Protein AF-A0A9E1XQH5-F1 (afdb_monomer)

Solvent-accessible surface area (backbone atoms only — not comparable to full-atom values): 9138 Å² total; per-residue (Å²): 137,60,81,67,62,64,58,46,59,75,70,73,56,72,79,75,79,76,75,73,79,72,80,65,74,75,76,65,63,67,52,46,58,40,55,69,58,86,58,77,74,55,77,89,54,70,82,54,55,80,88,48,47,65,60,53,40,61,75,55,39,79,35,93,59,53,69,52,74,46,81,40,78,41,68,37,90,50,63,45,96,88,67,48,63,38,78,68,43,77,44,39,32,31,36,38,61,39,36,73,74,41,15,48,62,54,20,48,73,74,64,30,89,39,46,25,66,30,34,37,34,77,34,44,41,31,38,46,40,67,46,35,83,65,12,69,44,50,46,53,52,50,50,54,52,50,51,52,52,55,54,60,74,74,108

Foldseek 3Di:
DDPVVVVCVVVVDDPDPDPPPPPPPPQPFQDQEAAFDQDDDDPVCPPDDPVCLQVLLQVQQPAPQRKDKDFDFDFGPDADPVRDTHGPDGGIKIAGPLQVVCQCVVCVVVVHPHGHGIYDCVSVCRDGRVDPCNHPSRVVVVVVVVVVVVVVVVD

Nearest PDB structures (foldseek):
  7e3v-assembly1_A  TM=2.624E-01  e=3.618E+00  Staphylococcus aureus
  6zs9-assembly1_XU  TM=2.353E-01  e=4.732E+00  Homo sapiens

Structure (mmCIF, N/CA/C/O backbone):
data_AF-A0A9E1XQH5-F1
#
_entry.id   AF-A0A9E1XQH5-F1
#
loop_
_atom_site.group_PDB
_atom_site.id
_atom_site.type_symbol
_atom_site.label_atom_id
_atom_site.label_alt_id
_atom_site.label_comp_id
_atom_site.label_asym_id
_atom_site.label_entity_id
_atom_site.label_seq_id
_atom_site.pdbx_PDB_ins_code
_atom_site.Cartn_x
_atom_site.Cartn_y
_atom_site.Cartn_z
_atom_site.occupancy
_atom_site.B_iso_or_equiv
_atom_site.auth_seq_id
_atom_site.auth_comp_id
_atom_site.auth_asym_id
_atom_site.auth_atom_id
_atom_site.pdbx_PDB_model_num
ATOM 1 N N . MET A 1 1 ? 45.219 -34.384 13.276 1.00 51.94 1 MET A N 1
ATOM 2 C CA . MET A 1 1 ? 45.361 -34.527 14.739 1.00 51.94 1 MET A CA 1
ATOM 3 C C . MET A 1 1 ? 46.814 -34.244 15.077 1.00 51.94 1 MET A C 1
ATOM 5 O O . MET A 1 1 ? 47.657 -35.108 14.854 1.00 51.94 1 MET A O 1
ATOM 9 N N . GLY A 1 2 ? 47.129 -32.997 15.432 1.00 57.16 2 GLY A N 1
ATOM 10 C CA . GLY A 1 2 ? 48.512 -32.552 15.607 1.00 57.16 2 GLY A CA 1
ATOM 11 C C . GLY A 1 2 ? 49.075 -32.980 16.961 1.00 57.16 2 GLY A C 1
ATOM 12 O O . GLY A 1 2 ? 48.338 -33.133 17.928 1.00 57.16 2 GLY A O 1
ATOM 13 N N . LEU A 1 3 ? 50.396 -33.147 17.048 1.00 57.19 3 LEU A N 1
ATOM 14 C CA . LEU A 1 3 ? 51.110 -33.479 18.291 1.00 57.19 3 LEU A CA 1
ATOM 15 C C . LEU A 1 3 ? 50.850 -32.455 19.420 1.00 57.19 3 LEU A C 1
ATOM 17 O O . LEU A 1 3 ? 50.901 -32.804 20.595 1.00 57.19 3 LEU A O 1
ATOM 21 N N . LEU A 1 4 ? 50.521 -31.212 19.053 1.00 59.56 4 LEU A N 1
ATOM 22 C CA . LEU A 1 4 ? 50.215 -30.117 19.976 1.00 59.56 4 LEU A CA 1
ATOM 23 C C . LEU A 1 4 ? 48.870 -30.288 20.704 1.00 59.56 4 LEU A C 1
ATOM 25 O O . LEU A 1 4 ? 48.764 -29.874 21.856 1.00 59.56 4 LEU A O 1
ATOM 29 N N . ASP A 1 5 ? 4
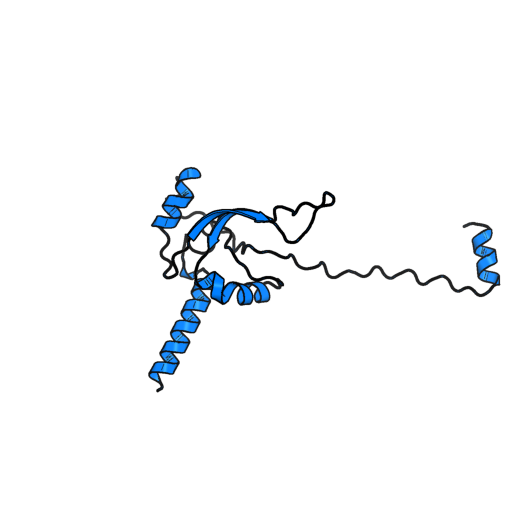7.883 -30.954 20.093 1.00 56.72 5 ASP A N 1
ATOM 30 C CA . ASP A 1 5 ? 46.562 -31.164 20.709 1.00 56.72 5 ASP A CA 1
ATOM 31 C C . ASP A 1 5 ? 46.646 -32.121 21.910 1.00 56.72 5 ASP A C 1
ATOM 33 O O . ASP A 1 5 ? 45.965 -31.938 22.915 1.00 56.72 5 ASP A O 1
ATOM 37 N N . LYS A 1 6 ? 47.569 -33.090 21.860 1.00 58.00 6 LYS A N 1
ATOM 38 C CA . LYS A 1 6 ? 47.775 -34.075 22.934 1.00 58.00 6 LYS A CA 1
ATOM 39 C C . LYS A 1 6 ? 48.480 -33.505 24.169 1.00 58.00 6 LYS A C 1
ATOM 41 O O . LYS A 1 6 ? 48.328 -34.043 25.260 1.00 58.00 6 LYS A O 1
ATOM 46 N N . ILE A 1 7 ? 49.255 -32.427 24.019 1.00 61.50 7 ILE A N 1
ATOM 47 C CA . ILE A 1 7 ? 49.941 -31.770 25.147 1.00 61.50 7 ILE A CA 1
ATOM 48 C C . ILE A 1 7 ? 48.955 -30.887 25.928 1.00 61.50 7 ILE A C 1
ATOM 50 O O . ILE A 1 7 ? 49.052 -30.784 27.149 1.00 61.50 7 ILE A O 1
ATOM 54 N N . ALA A 1 8 ? 47.969 -30.296 25.246 1.00 57.22 8 ALA A N 1
ATOM 55 C CA . ALA A 1 8 ? 46.951 -29.457 25.875 1.00 57.22 8 ALA A CA 1
ATOM 56 C C . ALA A 1 8 ? 45.984 -30.252 26.777 1.00 57.22 8 ALA A C 1
ATOM 58 O O . ALA A 1 8 ? 45.552 -29.732 27.808 1.00 57.22 8 ALA A O 1
ATOM 59 N N . GLU A 1 9 ? 45.704 -31.519 26.447 1.00 57.19 9 GLU A N 1
ATOM 60 C CA . GLU A 1 9 ? 44.874 -32.415 27.270 1.00 57.19 9 GLU A CA 1
ATOM 61 C C . GLU A 1 9 ? 45.550 -32.820 28.596 1.00 57.19 9 GLU A C 1
ATOM 63 O O . GLU A 1 9 ? 44.859 -33.051 29.587 1.00 57.19 9 GLU A O 1
ATOM 68 N N . LEU A 1 10 ? 46.890 -32.824 28.671 1.00 61.06 10 LEU A N 1
ATOM 69 C CA . LEU A 1 10 ? 47.632 -33.183 29.890 1.00 61.06 10 LEU A CA 1
ATOM 70 C C . LEU A 1 10 ? 47.604 -32.090 30.979 1.00 61.06 10 LEU A C 1
ATOM 72 O O . LEU A 1 10 ? 47.848 -32.381 32.147 1.00 61.06 10 LEU A O 1
ATOM 76 N N . PHE A 1 11 ? 47.289 -30.842 30.613 1.00 63.22 11 PHE A N 1
ATOM 77 C CA . PHE A 1 11 ? 47.211 -29.692 31.528 1.00 63.22 11 PHE A CA 1
ATOM 78 C C . PHE A 1 11 ? 45.770 -29.314 31.917 1.00 63.22 11 PHE A C 1
ATOM 80 O O . PHE A 1 11 ? 45.518 -28.202 32.381 1.00 63.22 11 PHE A O 1
ATOM 87 N N . GLY A 1 12 ? 44.808 -30.230 31.749 1.00 53.56 12 GLY A N 1
ATOM 88 C CA . GLY A 1 12 ? 43.446 -30.065 32.272 1.00 53.56 12 GLY A CA 1
ATOM 89 C C . GLY A 1 12 ? 42.628 -28.960 31.599 1.00 53.56 12 GLY A C 1
ATOM 90 O O . GLY A 1 12 ? 41.647 -28.479 32.168 1.00 53.56 12 GLY A O 1
ATOM 91 N N . ARG A 1 13 ? 43.005 -28.534 30.388 1.00 53.34 13 ARG A N 1
ATOM 92 C CA . ARG A 1 13 ? 42.251 -27.524 29.645 1.00 53.34 13 ARG A CA 1
ATOM 93 C C . ARG A 1 13 ? 41.124 -28.215 28.883 1.00 53.34 13 ARG A C 1
ATOM 95 O O . ARG A 1 13 ? 41.346 -28.783 27.820 1.00 53.34 13 ARG A O 1
ATOM 102 N N . ALA A 1 14 ? 39.921 -28.186 29.457 1.00 55.75 14 ALA A N 1
ATOM 103 C CA . ALA A 1 14 ? 38.714 -28.667 28.793 1.00 55.75 14 ALA A CA 1
ATOM 104 C C . ALA A 1 14 ? 38.584 -28.027 27.394 1.00 55.75 14 ALA A C 1
ATOM 106 O O . ALA A 1 14 ? 38.862 -26.826 27.257 1.00 55.75 14 ALA A O 1
ATOM 107 N N . PRO A 1 15 ? 38.181 -28.790 26.359 1.00 46.06 15 PRO A N 1
ATOM 108 C CA . PRO A 1 15 ? 37.959 -28.232 25.033 1.00 46.06 15 PRO A CA 1
ATOM 109 C C . PRO A 1 15 ? 36.944 -27.094 25.142 1.00 46.06 15 PRO A C 1
ATOM 111 O O . PRO A 1 15 ? 35.913 -27.229 25.804 1.00 46.06 15 PRO A O 1
ATOM 114 N N . ALA A 1 16 ? 37.266 -25.952 24.528 1.00 53.50 16 ALA A N 1
ATOM 115 C CA . ALA A 1 16 ? 36.367 -24.808 24.493 1.00 53.50 16 ALA A CA 1
ATOM 116 C C . ALA A 1 16 ? 34.998 -25.273 23.970 1.00 53.50 16 ALA A C 1
ATOM 118 O O . ALA A 1 16 ? 34.963 -25.992 22.964 1.00 53.50 16 ALA A O 1
ATOM 119 N N . PRO A 1 17 ? 33.883 -24.910 24.631 1.00 44.25 17 PRO A N 1
ATOM 120 C CA . PRO A 1 17 ? 32.570 -25.289 24.144 1.00 44.25 17 PRO A CA 1
ATOM 121 C C . PRO A 1 17 ? 32.439 -24.768 22.715 1.00 44.25 17 PRO A C 1
ATOM 123 O O . PRO A 1 17 ? 32.584 -23.568 22.471 1.00 44.25 17 PRO A O 1
ATOM 126 N N . GLN A 1 18 ? 32.217 -25.683 21.768 1.00 46.84 18 GLN A N 1
ATOM 127 C CA . GLN A 1 18 ? 31.791 -25.326 20.423 1.00 46.84 18 GLN A CA 1
ATOM 128 C C . GLN A 1 18 ? 30.598 -24.399 20.592 1.00 46.84 18 GLN A C 1
ATOM 130 O O . GLN A 1 18 ? 29.584 -24.793 21.171 1.00 46.84 18 GLN A O 1
ATOM 135 N N . ALA A 1 19 ? 30.760 -23.148 20.160 1.00 44.06 19 ALA A N 1
ATOM 136 C CA . ALA A 1 19 ? 29.674 -22.197 20.123 1.00 44.06 19 ALA A CA 1
ATOM 137 C C . ALA A 1 19 ? 28.535 -22.870 19.359 1.00 44.06 19 ALA A C 1
ATOM 139 O O . ALA A 1 19 ? 28.650 -23.110 18.155 1.00 44.06 19 ALA A O 1
ATOM 140 N N . ALA A 1 20 ? 27.470 -23.230 20.078 1.00 42.19 20 ALA A N 1
ATOM 141 C CA . ALA A 1 20 ? 26.219 -23.607 19
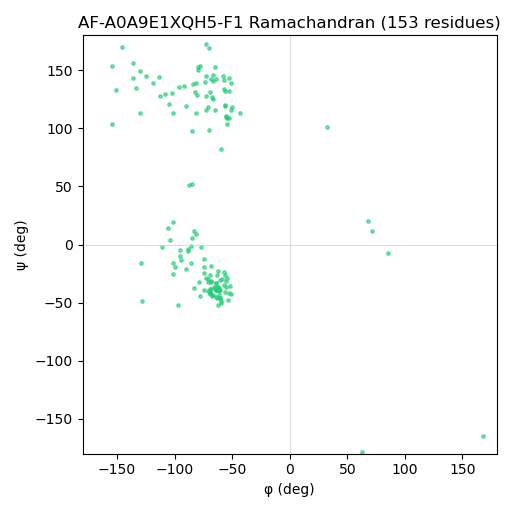.462 1.00 42.19 20 ALA A CA 1
ATOM 142 C C . ALA A 1 20 ? 25.910 -22.489 18.470 1.00 42.19 20 ALA A C 1
ATOM 144 O O . ALA A 1 20 ? 25.842 -21.321 18.865 1.00 42.19 20 ALA A O 1
ATOM 145 N N . ALA A 1 21 ? 25.831 -22.831 17.184 1.00 41.75 21 ALA A N 1
ATOM 146 C CA . ALA A 1 21 ? 25.380 -21.904 16.171 1.00 41.75 21 ALA A CA 1
ATOM 147 C C . ALA A 1 21 ? 24.021 -21.400 16.649 1.00 41.75 21 ALA A C 1
ATOM 149 O O . ALA A 1 21 ? 23.037 -22.138 16.626 1.00 41.75 21 ALA A O 1
ATOM 150 N N . ALA A 1 22 ? 23.993 -20.172 17.169 1.00 43.47 22 ALA A N 1
ATOM 151 C CA . ALA A 1 22 ? 22.757 -19.484 17.433 1.00 43.47 22 ALA A CA 1
ATOM 152 C C . ALA A 1 22 ? 22.026 -19.499 16.094 1.00 43.47 22 ALA A C 1
ATOM 154 O O . ALA A 1 22 ? 22.469 -18.870 15.130 1.00 43.47 22 ALA A O 1
ATOM 155 N N . THR A 1 23 ? 20.942 -20.265 16.011 1.00 44.19 23 THR A N 1
ATOM 156 C CA . THR A 1 23 ? 19.894 -20.048 15.025 1.00 44.19 23 THR A CA 1
ATOM 157 C C . THR A 1 23 ? 19.378 -18.650 15.307 1.00 44.19 23 THR A C 1
ATOM 159 O O . THR A 1 23 ? 18.441 -18.466 16.081 1.00 44.19 23 THR A O 1
ATOM 162 N N . GLY A 1 24 ? 20.092 -17.650 14.789 1.00 42.28 24 GLY A N 1
ATOM 163 C CA . GLY A 1 24 ? 19.702 -16.265 14.895 1.00 42.28 24 GLY A CA 1
ATOM 164 C C . GLY A 1 24 ? 18.313 -16.189 14.303 1.00 42.28 24 GLY A C 1
ATOM 165 O O . GLY A 1 24 ? 18.127 -16.564 13.143 1.00 42.28 24 GLY A O 1
ATOM 166 N N . GLU A 1 25 ? 17.343 -15.767 15.113 1.00 50.75 25 GLU A N 1
ATOM 167 C CA . GLU A 1 25 ? 16.051 -15.331 14.608 1.00 50.75 25 GLU A CA 1
ATOM 168 C C . GLU A 1 25 ? 16.336 -14.465 13.387 1.00 50.75 25 GLU A C 1
ATOM 170 O O . GLU A 1 25 ? 16.982 -13.417 13.497 1.00 50.75 25 GLU A O 1
ATOM 175 N N . GLN A 1 26 ? 15.940 -14.941 12.203 1.00 53.28 26 GLN A N 1
ATOM 176 C CA . GLN A 1 26 ? 16.065 -14.149 10.994 1.00 53.28 26 GLN A CA 1
ATOM 177 C C . GLN A 1 26 ? 15.331 -12.846 11.270 1.00 53.28 26 GLN A C 1
ATOM 179 O O . GLN A 1 26 ? 14.109 -12.828 11.429 1.00 53.28 26 GLN A O 1
ATOM 184 N N . LYS A 1 27 ? 16.104 -11.766 11.407 1.00 60.59 27 LYS A N 1
ATOM 185 C CA . LYS A 1 27 ? 15.593 -10.443 11.735 1.00 60.59 27 LYS A CA 1
ATOM 186 C C . LYS A 1 27 ? 14.518 -10.125 10.701 1.00 60.59 27 LYS A C 1
ATOM 188 O O . LYS A 1 27 ? 14.832 -9.978 9.513 1.00 60.59 27 LYS A O 1
ATOM 193 N N . LYS A 1 28 ? 13.257 -10.124 11.147 1.00 63.56 28 LYS A N 1
ATOM 194 C CA . LYS A 1 28 ? 12.095 -10.038 10.258 1.00 63.56 28 LYS A CA 1
ATOM 195 C C . LYS A 1 28 ? 12.242 -8.825 9.333 1.00 63.56 28 LYS A C 1
ATOM 197 O O . LYS A 1 28 ? 12.821 -7.815 9.750 1.00 63.56 28 LYS A O 1
ATOM 202 N N . PRO A 1 29 ? 11.808 -8.932 8.065 1.00 63.81 29 PRO A N 1
ATOM 203 C CA . PRO A 1 29 ? 12.027 -7.878 7.088 1.00 63.81 29 PRO A CA 1
ATOM 204 C C . PRO A 1 29 ? 11.435 -6.555 7.588 1.00 63.81 29 PRO A C 1
ATOM 206 O O . PRO A 1 29 ? 10.401 -6.521 8.242 1.00 63.81 29 PRO A O 1
ATOM 209 N N . ALA A 1 30 ? 12.124 -5.451 7.322 1.00 71.25 30 ALA A N 1
ATOM 210 C CA . ALA A 1 30 ? 11.642 -4.116 7.655 1.00 71.25 30 ALA A CA 1
ATOM 211 C C . ALA A 1 30 ? 10.788 -3.584 6.500 1.00 71.25 30 ALA A C 1
ATOM 213 O O . ALA A 1 30 ? 11.089 -2.520 5.963 1.00 71.25 30 ALA A O 1
ATOM 214 N N . ARG A 1 31 ? 9.802 -4.375 6.051 1.00 82.25 31 ARG A N 1
ATOM 215 C CA . ARG A 1 31 ? 9.032 -4.017 4.862 1.00 82.25 31 ARG A CA 1
ATOM 216 C C . ARG A 1 31 ? 8.189 -2.773 5.136 1.00 82.25 31 ARG A C 1
ATOM 218 O O . ARG A 1 31 ? 7.427 -2.720 6.099 1.00 82.25 31 ARG A O 1
ATOM 225 N N . GLN A 1 32 ? 8.324 -1.774 4.276 1.00 85.94 32 GLN A N 1
ATOM 226 C CA . GLN A 1 32 ? 7.531 -0.546 4.273 1.00 85.94 32 GLN A CA 1
ATOM 227 C C . GLN A 1 32 ? 6.336 -0.633 3.322 1.00 85.94 32 GLN A C 1
ATOM 229 O O . GLN A 1 32 ? 5.434 0.209 3.394 1.00 85.94 32 GLN A O 1
ATOM 234 N N . VAL A 1 33 ? 6.315 -1.646 2.454 1.00 87.81 33 VAL A N 1
ATOM 235 C CA . VAL A 1 33 ? 5.271 -1.860 1.450 1.00 87.81 33 VAL A CA 1
ATOM 236 C C . VAL A 1 33 ? 4.474 -3.120 1.764 1.00 87.81 33 VAL A C 1
ATOM 238 O O . VAL A 1 33 ? 5.041 -4.196 1.959 1.00 87.81 33 VAL A O 1
ATOM 241 N N . TYR A 1 34 ? 3.151 -2.982 1.802 1.00 86.69 34 TYR A N 1
ATOM 242 C CA . TYR A 1 34 ? 2.228 -4.104 1.912 1.00 86.69 34 TYR A CA 1
ATOM 243 C C . TYR A 1 34 ? 2.018 -4.742 0.536 1.00 86.69 34 TYR A C 1
ATOM 245 O O . TYR A 1 34 ? 1.435 -4.106 -0.337 1.00 86.69 34 TYR A O 1
ATOM 253 N N . GLY A 1 35 ? 2.480 -5.983 0.357 1.00 80.88 35 GLY A N 1
ATOM 254 C CA . GLY A 1 35 ? 2.369 -6.729 -0.908 1.00 80.88 35 GLY A CA 1
ATOM 255 C C . GLY A 1 35 ? 0.944 -7.178 -1.248 1.00 80.88 35 GLY A C 1
ATOM 256 O O . GLY A 1 35 ? 0.569 -7.220 -2.413 1.00 80.88 35 GLY A O 1
ATOM 257 N N . GLY A 1 36 ? 0.135 -7.471 -0.224 1.00 75.94 36 GLY A N 1
ATOM 258 C CA . GLY A 1 36 ? -1.198 -8.043 -0.400 1.00 75.94 36 GLY A CA 1
ATOM 259 C C . GLY A 1 36 ? -1.197 -9.431 -1.058 1.00 75.94 36 GLY A C 1
ATOM 260 O O . GLY A 1 36 ? -0.139 -10.007 -1.313 1.00 75.94 36 GLY A O 1
ATOM 261 N N . PRO A 1 37 ? -2.389 -10.007 -1.280 1.00 70.88 37 PRO A N 1
ATOM 262 C CA . PRO A 1 37 ? -2.530 -11.211 -2.084 1.00 70.88 37 PRO A CA 1
ATOM 263 C C . PRO A 1 37 ? -2.331 -10.889 -3.569 1.00 70.88 37 PRO A C 1
ATOM 265 O O . PRO A 1 37 ? -2.765 -9.839 -4.050 1.00 70.88 37 PRO A O 1
ATOM 268 N N . GLU A 1 38 ? -1.736 -11.823 -4.304 1.00 69.62 38 GLU A N 1
ATOM 269 C CA . GLU A 1 38 ? -1.740 -11.789 -5.763 1.00 69.62 38 GLU A CA 1
ATOM 270 C C . GLU A 1 38 ? -3.162 -12.064 -6.272 1.00 69.62 38 GLU A C 1
ATOM 272 O O . GLU A 1 38 ? -3.839 -12.979 -5.797 1.00 69.62 38 GLU A O 1
ATOM 277 N N . ILE A 1 39 ? -3.651 -11.225 -7.187 1.00 72.56 39 ILE A N 1
ATOM 278 C CA . ILE A 1 39 ? -5.005 -11.333 -7.740 1.00 72.56 39 ILE A CA 1
ATOM 279 C C . ILE A 1 39 ? -4.945 -11.121 -9.247 1.00 72.56 39 ILE A C 1
ATOM 281 O O . ILE A 1 39 ? -4.187 -10.274 -9.726 1.00 72.56 39 ILE A O 1
ATOM 285 N N . GLU A 1 40 ? -5.780 -11.856 -9.976 1.00 75.19 40 GLU A N 1
ATOM 286 C CA . GLU A 1 40 ? -5.930 -11.692 -11.417 1.00 75.19 40 GLU A CA 1
ATOM 287 C C . GLU A 1 40 ? -6.359 -10.263 -11.798 1.00 75.19 40 GLU A C 1
ATOM 289 O O . GLU A 1 40 ? -7.148 -9.630 -11.079 1.00 75.19 40 GLU A O 1
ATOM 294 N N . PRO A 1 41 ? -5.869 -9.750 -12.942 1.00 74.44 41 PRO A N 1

▬▬▬▬▬▬

Your task is to reproduce exactly the lines that begin at the line containing "ATOM 281 O O" and end at the final line of the data above.

### OUTPUT
ATOM 281 O O . ILE A 1 39 ? -4.187 -10.274 -9.726 1.00 72.56 39 ILE A O 1
ATOM 285 N N . GLU A 1 40 ? -5.780 -11.856 -9.976 1.00 75.19 40 GLU A N 1
ATOM 286 C CA . GLU A 1 40 ? -5.930 -11.692 -11.417 1.00 75.19 40 GLU A CA 1
ATOM 287 C C . GLU A 1 40 ? -6.359 -10.263 -11.798 1.00 75.19 40 GLU A C 1
ATOM 289 O O . GLU A 1 40 ? -7.148 -9.630 -11.079 1.00 75.19 40 GLU A O 1
ATOM 294 N N . PRO A 1 41 ? -5.869 -9.750 -12.942 1.00 74.44 41 PRO A N 1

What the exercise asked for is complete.